Табу на любовь
Шрифт:
— Да! — тем временем прокатилось глубокое эхо в повисшей напряженной тишине.
— Непробиваемый осел! — вздохнул Прохор, потирая переносицу.
И я, точно наяву, расслышала звук бьющихся надежд. Они рассыпались в прах, сгорели дотла, оставили незаживающие раны.
Теперь он — чужой муж. Не мой. И никогда не был моим. Никогда не обещал им стать. И ничего не принес в мою жизнь, кроме боли.
Сквозь гулкие удары сердца я расслышала торжественную музыку, означавшую завершение церемонии.
Я отвернулась.
— Я хочу домой! — прошептала я, как мантру, едва слышно, но Прохор понял и потянул меня в сторону дверей, ведущих в холл.
Меня душило пространство. Душили люди, мысли, звуки музыки.
Судя по романтичной мелодии, зазвучавшей на весь зал, — начинался первый танец молодых.
Утром весь интернет уже будет наводнен удачными фото четы Львовских, описанием истории их взаимной любви. Возможно, опубликуют даже смету расходов и суммы гонорара всех звезд, приглашенных на торжество.
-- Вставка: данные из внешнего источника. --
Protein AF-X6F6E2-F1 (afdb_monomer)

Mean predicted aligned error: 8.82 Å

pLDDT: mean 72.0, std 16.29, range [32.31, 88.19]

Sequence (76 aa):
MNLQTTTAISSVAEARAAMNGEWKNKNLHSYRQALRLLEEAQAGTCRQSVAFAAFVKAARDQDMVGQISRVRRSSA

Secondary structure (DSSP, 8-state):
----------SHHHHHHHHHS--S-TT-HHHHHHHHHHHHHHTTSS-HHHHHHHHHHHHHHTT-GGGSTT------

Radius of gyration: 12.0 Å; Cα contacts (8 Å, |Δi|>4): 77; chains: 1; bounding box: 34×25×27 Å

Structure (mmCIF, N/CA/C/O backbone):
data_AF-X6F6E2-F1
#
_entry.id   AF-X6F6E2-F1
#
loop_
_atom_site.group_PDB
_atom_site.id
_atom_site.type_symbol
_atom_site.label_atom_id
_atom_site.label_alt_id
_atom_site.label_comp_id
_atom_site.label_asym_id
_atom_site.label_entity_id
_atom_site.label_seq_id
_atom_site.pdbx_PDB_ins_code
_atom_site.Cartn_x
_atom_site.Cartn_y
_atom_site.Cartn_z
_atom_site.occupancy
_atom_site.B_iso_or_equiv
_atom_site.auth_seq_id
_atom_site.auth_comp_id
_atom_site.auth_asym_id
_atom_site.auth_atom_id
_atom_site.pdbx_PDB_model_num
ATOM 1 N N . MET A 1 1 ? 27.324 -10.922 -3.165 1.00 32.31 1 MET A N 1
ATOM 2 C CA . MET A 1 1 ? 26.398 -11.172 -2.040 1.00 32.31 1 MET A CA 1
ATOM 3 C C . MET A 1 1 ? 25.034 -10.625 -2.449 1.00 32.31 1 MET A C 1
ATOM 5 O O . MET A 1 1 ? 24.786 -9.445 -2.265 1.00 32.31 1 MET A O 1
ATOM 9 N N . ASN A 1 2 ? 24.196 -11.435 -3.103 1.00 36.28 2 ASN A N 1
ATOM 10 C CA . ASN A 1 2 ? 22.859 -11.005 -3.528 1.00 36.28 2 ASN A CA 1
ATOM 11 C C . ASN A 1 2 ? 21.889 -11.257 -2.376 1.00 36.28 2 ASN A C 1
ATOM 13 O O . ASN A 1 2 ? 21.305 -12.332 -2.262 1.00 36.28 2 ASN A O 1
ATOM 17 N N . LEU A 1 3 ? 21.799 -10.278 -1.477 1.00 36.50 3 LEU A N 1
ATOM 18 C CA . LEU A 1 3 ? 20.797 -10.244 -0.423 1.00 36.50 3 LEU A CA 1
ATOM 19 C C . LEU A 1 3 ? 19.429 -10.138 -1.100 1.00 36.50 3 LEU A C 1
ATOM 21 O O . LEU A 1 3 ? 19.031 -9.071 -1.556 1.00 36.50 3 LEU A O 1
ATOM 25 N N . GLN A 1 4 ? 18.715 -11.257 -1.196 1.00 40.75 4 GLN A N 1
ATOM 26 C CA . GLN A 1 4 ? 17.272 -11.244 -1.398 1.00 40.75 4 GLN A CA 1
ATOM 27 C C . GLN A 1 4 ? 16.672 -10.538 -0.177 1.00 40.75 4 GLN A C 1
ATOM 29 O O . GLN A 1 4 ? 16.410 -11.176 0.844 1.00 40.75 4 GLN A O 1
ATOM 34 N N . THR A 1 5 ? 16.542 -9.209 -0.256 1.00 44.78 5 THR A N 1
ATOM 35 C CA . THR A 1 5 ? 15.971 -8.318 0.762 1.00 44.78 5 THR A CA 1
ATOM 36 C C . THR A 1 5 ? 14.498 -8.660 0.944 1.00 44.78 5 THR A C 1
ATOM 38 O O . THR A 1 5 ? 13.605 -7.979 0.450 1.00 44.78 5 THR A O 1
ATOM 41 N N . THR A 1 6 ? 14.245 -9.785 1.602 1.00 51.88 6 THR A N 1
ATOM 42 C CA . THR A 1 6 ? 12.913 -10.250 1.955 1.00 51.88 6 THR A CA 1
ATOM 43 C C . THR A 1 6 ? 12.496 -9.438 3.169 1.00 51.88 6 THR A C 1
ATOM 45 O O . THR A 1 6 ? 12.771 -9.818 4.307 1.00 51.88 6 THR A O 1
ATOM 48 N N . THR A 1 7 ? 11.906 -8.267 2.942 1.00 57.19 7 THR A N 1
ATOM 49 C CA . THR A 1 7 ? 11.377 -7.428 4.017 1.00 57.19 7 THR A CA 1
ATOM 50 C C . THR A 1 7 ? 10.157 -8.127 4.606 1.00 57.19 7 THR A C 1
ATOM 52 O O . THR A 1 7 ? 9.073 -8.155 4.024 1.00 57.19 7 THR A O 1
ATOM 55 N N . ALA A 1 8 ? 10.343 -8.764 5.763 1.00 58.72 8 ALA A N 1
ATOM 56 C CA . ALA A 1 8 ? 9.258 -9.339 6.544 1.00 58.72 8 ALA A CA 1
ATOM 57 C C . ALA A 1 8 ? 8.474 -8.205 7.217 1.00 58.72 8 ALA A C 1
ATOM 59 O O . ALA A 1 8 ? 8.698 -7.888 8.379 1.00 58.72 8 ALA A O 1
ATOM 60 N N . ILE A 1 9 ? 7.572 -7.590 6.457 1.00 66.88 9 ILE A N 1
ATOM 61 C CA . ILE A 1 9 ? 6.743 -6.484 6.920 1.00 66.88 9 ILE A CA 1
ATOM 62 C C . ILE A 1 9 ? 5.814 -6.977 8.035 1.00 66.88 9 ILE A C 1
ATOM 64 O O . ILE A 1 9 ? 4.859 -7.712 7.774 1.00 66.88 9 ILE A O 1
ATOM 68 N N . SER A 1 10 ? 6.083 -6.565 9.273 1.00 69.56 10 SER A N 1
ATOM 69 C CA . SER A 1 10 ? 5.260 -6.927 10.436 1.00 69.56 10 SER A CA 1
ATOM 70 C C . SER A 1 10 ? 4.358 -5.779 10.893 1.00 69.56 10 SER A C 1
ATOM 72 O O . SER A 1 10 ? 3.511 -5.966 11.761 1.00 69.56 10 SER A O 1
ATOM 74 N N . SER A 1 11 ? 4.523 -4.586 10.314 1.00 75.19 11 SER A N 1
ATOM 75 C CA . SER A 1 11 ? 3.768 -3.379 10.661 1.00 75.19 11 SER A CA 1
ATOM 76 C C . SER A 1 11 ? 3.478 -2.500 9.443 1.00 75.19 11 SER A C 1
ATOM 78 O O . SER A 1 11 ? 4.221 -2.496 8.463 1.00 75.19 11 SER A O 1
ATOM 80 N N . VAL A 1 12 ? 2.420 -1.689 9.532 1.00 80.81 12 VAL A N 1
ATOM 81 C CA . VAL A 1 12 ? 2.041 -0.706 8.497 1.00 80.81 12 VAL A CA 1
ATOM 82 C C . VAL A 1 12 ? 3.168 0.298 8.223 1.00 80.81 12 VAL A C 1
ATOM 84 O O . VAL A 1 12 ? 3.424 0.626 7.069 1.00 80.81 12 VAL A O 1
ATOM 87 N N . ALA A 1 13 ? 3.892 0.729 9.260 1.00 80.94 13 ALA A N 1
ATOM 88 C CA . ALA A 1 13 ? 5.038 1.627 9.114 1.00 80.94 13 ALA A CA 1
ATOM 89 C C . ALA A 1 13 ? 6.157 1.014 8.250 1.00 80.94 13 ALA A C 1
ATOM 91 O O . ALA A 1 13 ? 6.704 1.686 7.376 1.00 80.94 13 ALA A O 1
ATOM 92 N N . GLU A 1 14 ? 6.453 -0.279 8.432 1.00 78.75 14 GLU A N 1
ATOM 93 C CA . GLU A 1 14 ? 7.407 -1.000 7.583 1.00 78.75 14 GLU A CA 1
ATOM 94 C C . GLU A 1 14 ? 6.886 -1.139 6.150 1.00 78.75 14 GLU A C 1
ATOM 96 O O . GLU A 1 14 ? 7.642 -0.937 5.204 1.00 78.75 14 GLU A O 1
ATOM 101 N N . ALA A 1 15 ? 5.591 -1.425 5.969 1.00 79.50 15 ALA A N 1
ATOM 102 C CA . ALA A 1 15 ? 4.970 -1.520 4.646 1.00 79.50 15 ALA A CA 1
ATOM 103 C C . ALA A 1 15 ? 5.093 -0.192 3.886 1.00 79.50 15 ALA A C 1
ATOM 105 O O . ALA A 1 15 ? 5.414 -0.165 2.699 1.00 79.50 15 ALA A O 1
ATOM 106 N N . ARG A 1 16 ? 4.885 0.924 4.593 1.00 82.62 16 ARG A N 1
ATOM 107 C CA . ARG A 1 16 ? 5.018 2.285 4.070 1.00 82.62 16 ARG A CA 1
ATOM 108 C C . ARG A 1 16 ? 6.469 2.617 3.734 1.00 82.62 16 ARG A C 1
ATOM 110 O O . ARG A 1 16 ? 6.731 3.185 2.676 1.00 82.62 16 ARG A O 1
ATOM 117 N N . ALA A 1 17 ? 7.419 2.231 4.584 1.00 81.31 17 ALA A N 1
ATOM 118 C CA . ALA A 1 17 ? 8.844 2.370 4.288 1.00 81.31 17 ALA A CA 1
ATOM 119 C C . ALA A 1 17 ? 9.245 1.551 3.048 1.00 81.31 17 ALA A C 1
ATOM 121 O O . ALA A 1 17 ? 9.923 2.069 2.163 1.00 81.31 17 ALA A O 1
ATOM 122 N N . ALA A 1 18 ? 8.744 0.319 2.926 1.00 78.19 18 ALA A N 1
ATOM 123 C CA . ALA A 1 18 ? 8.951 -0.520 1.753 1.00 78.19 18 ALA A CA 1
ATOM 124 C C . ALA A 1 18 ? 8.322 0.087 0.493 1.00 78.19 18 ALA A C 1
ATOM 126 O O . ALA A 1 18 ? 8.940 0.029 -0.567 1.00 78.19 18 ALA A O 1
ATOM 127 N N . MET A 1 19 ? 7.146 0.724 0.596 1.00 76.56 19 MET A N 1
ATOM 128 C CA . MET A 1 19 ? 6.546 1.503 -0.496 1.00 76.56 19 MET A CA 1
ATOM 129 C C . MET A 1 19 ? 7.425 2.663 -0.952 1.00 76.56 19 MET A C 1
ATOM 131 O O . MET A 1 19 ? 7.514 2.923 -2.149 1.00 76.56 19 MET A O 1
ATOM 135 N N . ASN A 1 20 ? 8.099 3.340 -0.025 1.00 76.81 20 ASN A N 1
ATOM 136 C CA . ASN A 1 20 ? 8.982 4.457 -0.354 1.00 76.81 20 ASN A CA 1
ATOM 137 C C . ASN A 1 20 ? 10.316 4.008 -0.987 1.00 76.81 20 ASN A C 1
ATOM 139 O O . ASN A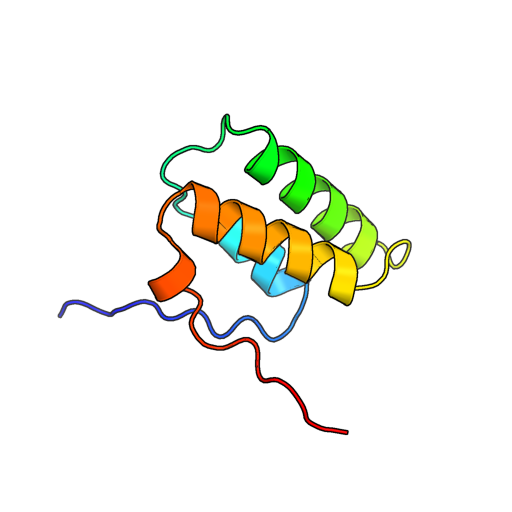 1 20 ? 11.006 4.808 -1.617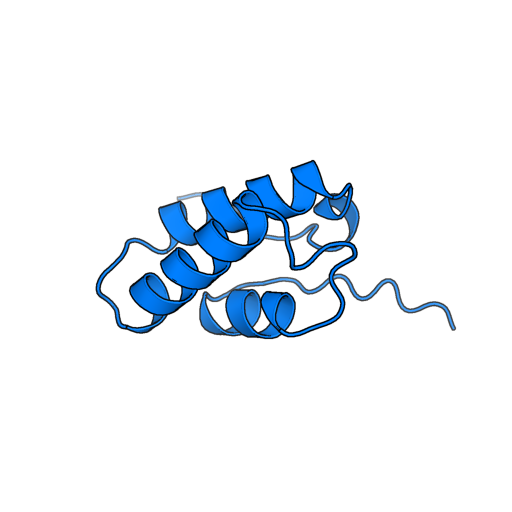 1.00 76.81 20 ASN A O 1
ATOM 143 N N . GLY A 1 21 ? 10.657 2.723 -0.859 1.00 73.50 21 GLY A N 1
ATOM 144 C CA . GLY A 1 21 ? 11.841 2.115 -1.459 1.00 73.50 21 GLY A CA 1
ATOM 145 C C . GLY A 1 21 ? 11.763 1.951 -2.982 1.00 73.50 21 GLY A C 1
ATOM 146 O O . GLY A 1 21 ? 11.152 2.742 -3.713 1.00 73.50 21 GLY A O 1
ATOM 147 N N . GLU A 1 22 ? 12.422 0.912 -3.484 1.00 68.56 22 GLU A N 1
ATOM 148 C CA . GLU A 1 22 ? 12.523 0.643 -4.916 1.00 68.56 22 GLU A CA 1
ATOM 149 C C . GLU A 1 22 ? 11.294 -0.135 -5.409 1.00 68.56 22 GLU A C 1
ATOM 151 O O . GLU A 1 22 ? 11.115 -1.308 -5.095 1.00 68.56 22 GLU A O 1
ATOM 156 N N . TRP A 1 23 ? 10.425 0.549 -6.159 1.00 76.81 23 TRP A N 1
ATOM 157 C CA . TRP A 1 23 ? 9.265 -0.030 -6.845 1.00 76.81 23 TRP A CA 1
ATOM 158 C C . TRP A 1 23 ? 9.428 0.165 -8.340 1.00 76.81 23 TRP A C 1
ATOM 160 O O . TRP A 1 23 ? 9.750 1.273 -8.773 1.00 76.81 23 TRP A O 1
ATOM 170 N N . LYS A 1 24 ? 9.156 -0.888 -9.121 1.00 72.00 24 LYS A N 1
ATOM 171 C CA . LYS A 1 24 ? 9.323 -0.878 -10.583 1.00 72.00 24 LYS A CA 1
ATOM 172 C C . LYS A 1 24 ? 8.506 0.230 -11.254 1.00 72.00 24 LYS A C 1
ATOM 174 O O . LYS A 1 24 ? 8.989 0.875 -12.173 1.00 72.00 24 LYS A O 1
ATOM 179 N N . ASN A 1 25 ? 7.273 0.454 -10.801 1.00 77.50 25 ASN A N 1
ATOM 180 C CA . ASN A 1 25 ? 6.353 1.435 -11.368 1.00 77.50 25 ASN A CA 1
ATOM 181 C C . ASN A 1 25 ? 5.532 2.146 -10.284 1.00 77.50 25 ASN A C 1
ATOM 183 O O . ASN A 1 25 ? 4.444 1.717 -9.896 1.00 77.50 25 ASN A O 1
ATOM 187 N N . LYS A 1 26 ? 6.022 3.305 -9.836 1.00 78.50 26 LYS A N 1
ATOM 188 C CA . LYS A 1 26 ? 5.340 4.162 -8.844 1.00 78.50 26 LYS A CA 1
ATOM 189 C C . LYS A 1 26 ? 4.115 4.907 -9.402 1.00 78.50 26 LYS A C 1
ATOM 191 O O . LYS A 1 26 ? 3.328 5.461 -8.642 1.00 78.50 26 LYS A O 1
ATOM 196 N N . ASN A 1 27 ? 3.919 4.893 -10.722 1.00 77.25 27 ASN A N 1
ATOM 197 C CA . ASN A 1 27 ? 2.786 5.551 -11.385 1.00 77.25 27 ASN A CA 1
ATOM 198 C C . ASN A 1 27 ? 1.516 4.694 -11.459 1.00 77.25 27 ASN A C 1
ATOM 200 O O . ASN A 1 27 ? 0.470 5.189 -11.878 1.00 77.25 27 ASN A O 1
ATOM 204 N N . LEU A 1 28 ? 1.574 3.424 -11.051 1.00 82.12 28 LEU A N 1
ATOM 205 C CA . LEU A 1 28 ? 0.398 2.564 -11.078 1.00 82.12 28 LEU A CA 1
ATOM 206 C C . LEU A 1 28 ? -0.660 3.041 -10.084 1.00 82.12 28 LEU A C 1
ATOM 208 O O . LEU A 1 28 ? -0.366 3.391 -8.938 1.00 82.12 28 LEU A O 1
ATOM 212 N N . HIS A 1 29 ? -1.919 2.978 -10.512 1.00 83.88 29 HIS A N 1
ATOM 213 C CA . HIS A 1 29 ? -3.054 3.301 -9.653 1.00 83.88 29 HIS A CA 1
ATOM 214 C C . HIS A 1 29 ? -3.059 2.419 -8.394 1.00 83.88 29 HIS A C 1
ATOM 216 O O . HIS A 1 29 ? -3.237 2.918 -7.286 1.00 83.88 29 HIS A O 1
ATOM 222 N N . SER A 1 30 ? -2.738 1.130 -8.551 1.00 83.56 30 SER A N 1
ATOM 223 C CA . SER A 1 30 ? -2.583 0.160 -7.461 1.00 83.56 30 SER A CA 1
ATOM 224 C C . SER A 1 30 ? -1.550 0.599 -6.413 1.00 83.56 30 SER A C 1
ATOM 226 O O . SER A 1 30 ? -1.792 0.442 -5.218 1.00 83.56 30 SER A O 1
ATOM 228 N N . TYR A 1 31 ? -0.429 1.194 -6.840 1.00 85.19 31 TYR A N 1
ATOM 229 C CA . TYR A 1 31 ? 0.614 1.691 -5.937 1.00 85.19 31 TYR A CA 1
ATOM 230 C C . TYR A 1 31 ? 0.134 2.911 -5.143 1.00 85.19 31 TYR A C 1
ATOM 232 O O . TYR A 1 31 ? 0.216 2.918 -3.917 1.00 85.19 31 TYR A O 1
ATOM 240 N N . ARG A 1 32 ? -0.445 3.911 -5.821 1.00 87.69 32 ARG A N 1
ATOM 241 C CA . ARG A 1 32 ? -0.977 5.121 -5.166 1.00 87.69 32 AR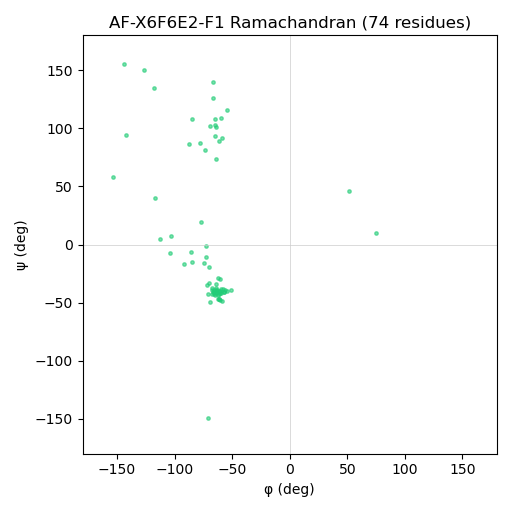G A CA 1
ATOM 242 C C . ARG A 1 32 ? -2.091 4.792 -4.171 1.00 87.69 32 ARG A C 1
ATOM 244 O O . ARG A 1 32 ? -2.128 5.361 -3.083 1.00 87.69 32 ARG A O 1
ATOM 251 N N . GLN A 1 33 ? -2.967 3.854 -4.531 1.00 88.06 33 GLN A N 1
ATOM 252 C CA . GLN A 1 33 ? -4.048 3.375 -3.670 1.00 88.06 33 GLN A CA 1
ATOM 253 C C . GLN A 1 33 ? -3.499 2.727 -2.394 1.00 88.06 33 GLN A C 1
ATOM 255 O O . GLN A 1 33 ? -3.963 3.016 -1.293 1.00 88.06 33 GLN A O 1
ATOM 260 N N . ALA A 1 34 ? -2.501 1.855 -2.535 1.00 87.12 34 ALA A N 1
ATOM 261 C CA . ALA A 1 34 ? -1.893 1.176 -1.403 1.00 87.12 34 ALA A CA 1
ATOM 262 C C . ALA A 1 34 ? -1.111 2.139 -0.498 1.00 87.12 34 ALA A C 1
ATOM 264 O O . ALA A 1 34 ? -1.202 2.017 0.719 1.00 87.12 34 ALA A O 1
ATOM 265 N N . LEU A 1 35 ? -0.425 3.133 -1.070 1.00 86.94 35 LEU A N 1
ATOM 266 C CA . LEU A 1 35 ? 0.286 4.160 -0.310 1.00 86.94 35 LEU A CA 1
ATOM 267 C C . LEU A 1 35 ? -0.689 4.978 0.547 1.00 86.94 35 LEU A C 1
ATOM 269 O O . LEU A 1 35 ? -0.484 5.105 1.751 1.00 86.94 35 LEU A O 1
ATOM 273 N N . ARG A 1 36 ? -1.809 5.413 -0.041 1.00 88.19 36 ARG A N 1
ATOM 274 C CA . ARG A 1 36 ? -2.871 6.127 0.678 1.00 88.19 36 ARG A CA 1
ATOM 275 C C . ARG A 1 36 ? -3.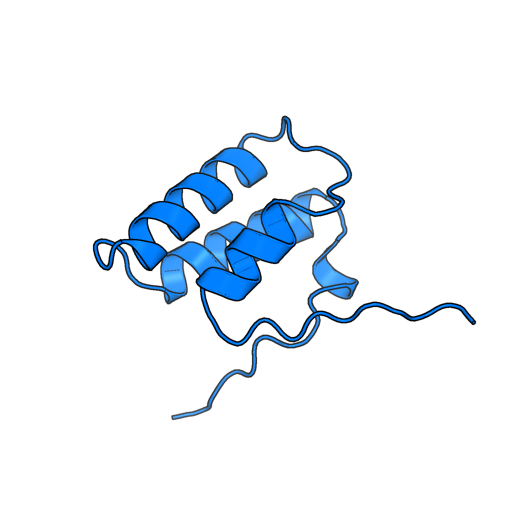452 5.297 1.827 1.00 88.19 36 ARG A C 1
ATOM 277 O O . ARG 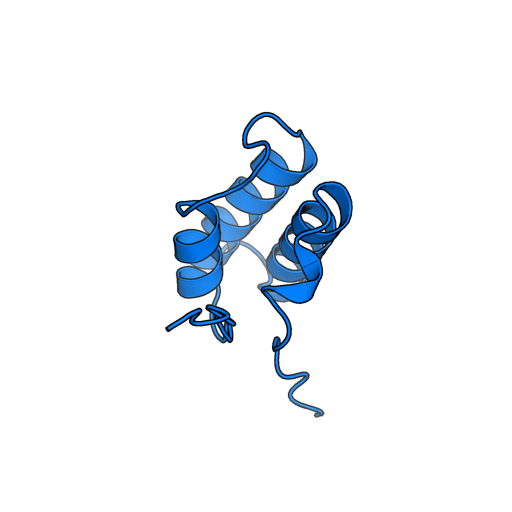A 1 36 ? -3.532 5.780 2.951 1.00 88.19 36 ARG A O 1
ATOM 284 N N . LEU A 1 37 ? -3.793 4.033 1.569 1.00 88.12 37 LEU A N 1
ATOM 285 C CA . LEU A 1 37 ? -4.347 3.146 2.597 1.00 88.12 37 LEU A CA 1
ATOM 286 C C . LEU A 1 37 ? -3.354 2.865 3.730 1.00 88.12 37 LEU A C 1
ATOM 288 O O . LEU A 1 37 ? -3.768 2.715 4.877 1.00 88.12 37 LEU A O 1
ATOM 292 N N . LEU A 1 38 ? -2.056 2.789 3.426 1.00 85.88 38 LEU A N 1
ATOM 293 C CA . LEU A 1 38 ? -1.010 2.653 4.436 1.00 85.88 38 LEU A CA 1
ATOM 294 C C . LEU A 1 38 ? -0.881 3.911 5.296 1.00 85.88 38 LEU A C 1
ATOM 296 O O . LEU A 1 38 ? -0.721 3.785 6.505 1.00 85.88 38 LEU A O 1
ATOM 300 N N . GLU A 1 39 ? -0.995 5.104 4.714 1.00 87.31 39 GLU A N 1
ATOM 301 C CA . GLU A 1 39 ? -0.997 6.359 5.474 1.00 87.31 39 GLU A CA 1
ATOM 302 C C . GLU A 1 39 ? -2.226 6.472 6.387 1.00 87.31 39 GLU A C 1
ATOM 304 O O . GLU A 1 39 ? -2.078 6.783 7.567 1.00 87.31 39 GLU A O 1
ATOM 309 N N . GLU A 1 40 ? -3.418 6.118 5.898 1.00 86.06 40 GLU A N 1
ATOM 310 C CA . GLU A 1 40 ? -4.644 6.075 6.712 1.00 86.06 40 GLU A CA 1
ATOM 311 C C . GLU A 1 40 ? -4.561 5.015 7.823 1.00 86.06 40 GLU A C 1
ATOM 313 O O . GLU A 1 40 ? -4.992 5.235 8.956 1.00 86.06 40 GLU A O 1
ATOM 318 N N . ALA A 1 41 ? -3.969 3.852 7.537 1.00 86.06 41 ALA A N 1
ATOM 319 C CA . ALA A 1 41 ? -3.763 2.818 8.546 1.00 86.06 41 ALA A CA 1
ATOM 320 C C . ALA A 1 41 ? -2.701 3.228 9.582 1.00 86.06 41 ALA A C 1
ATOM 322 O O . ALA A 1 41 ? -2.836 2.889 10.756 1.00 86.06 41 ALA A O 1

Права Дашка. Я — никто. Не заслуживаю того, чтобы Львовский отказался от женитьбы на ней ради меня. Со мной можно покуражиться перед свадьбой. Не более.
— Прости, что заставил, — вдруг искренне произнес Прохор, обнимая меня за плечи.
А я даже не могла поднять голову. Не хотела показывать своих слез. Но и не могла их остановить.
Затрясла головой.
— Лишнее, — прошептала я.
— Млин! — пробормотал Прохор, а я интуитивно поняла причину его недовольства. — Ратти, девочка, улыбайся! Помни, ты уже победила. Несмотря ни на что!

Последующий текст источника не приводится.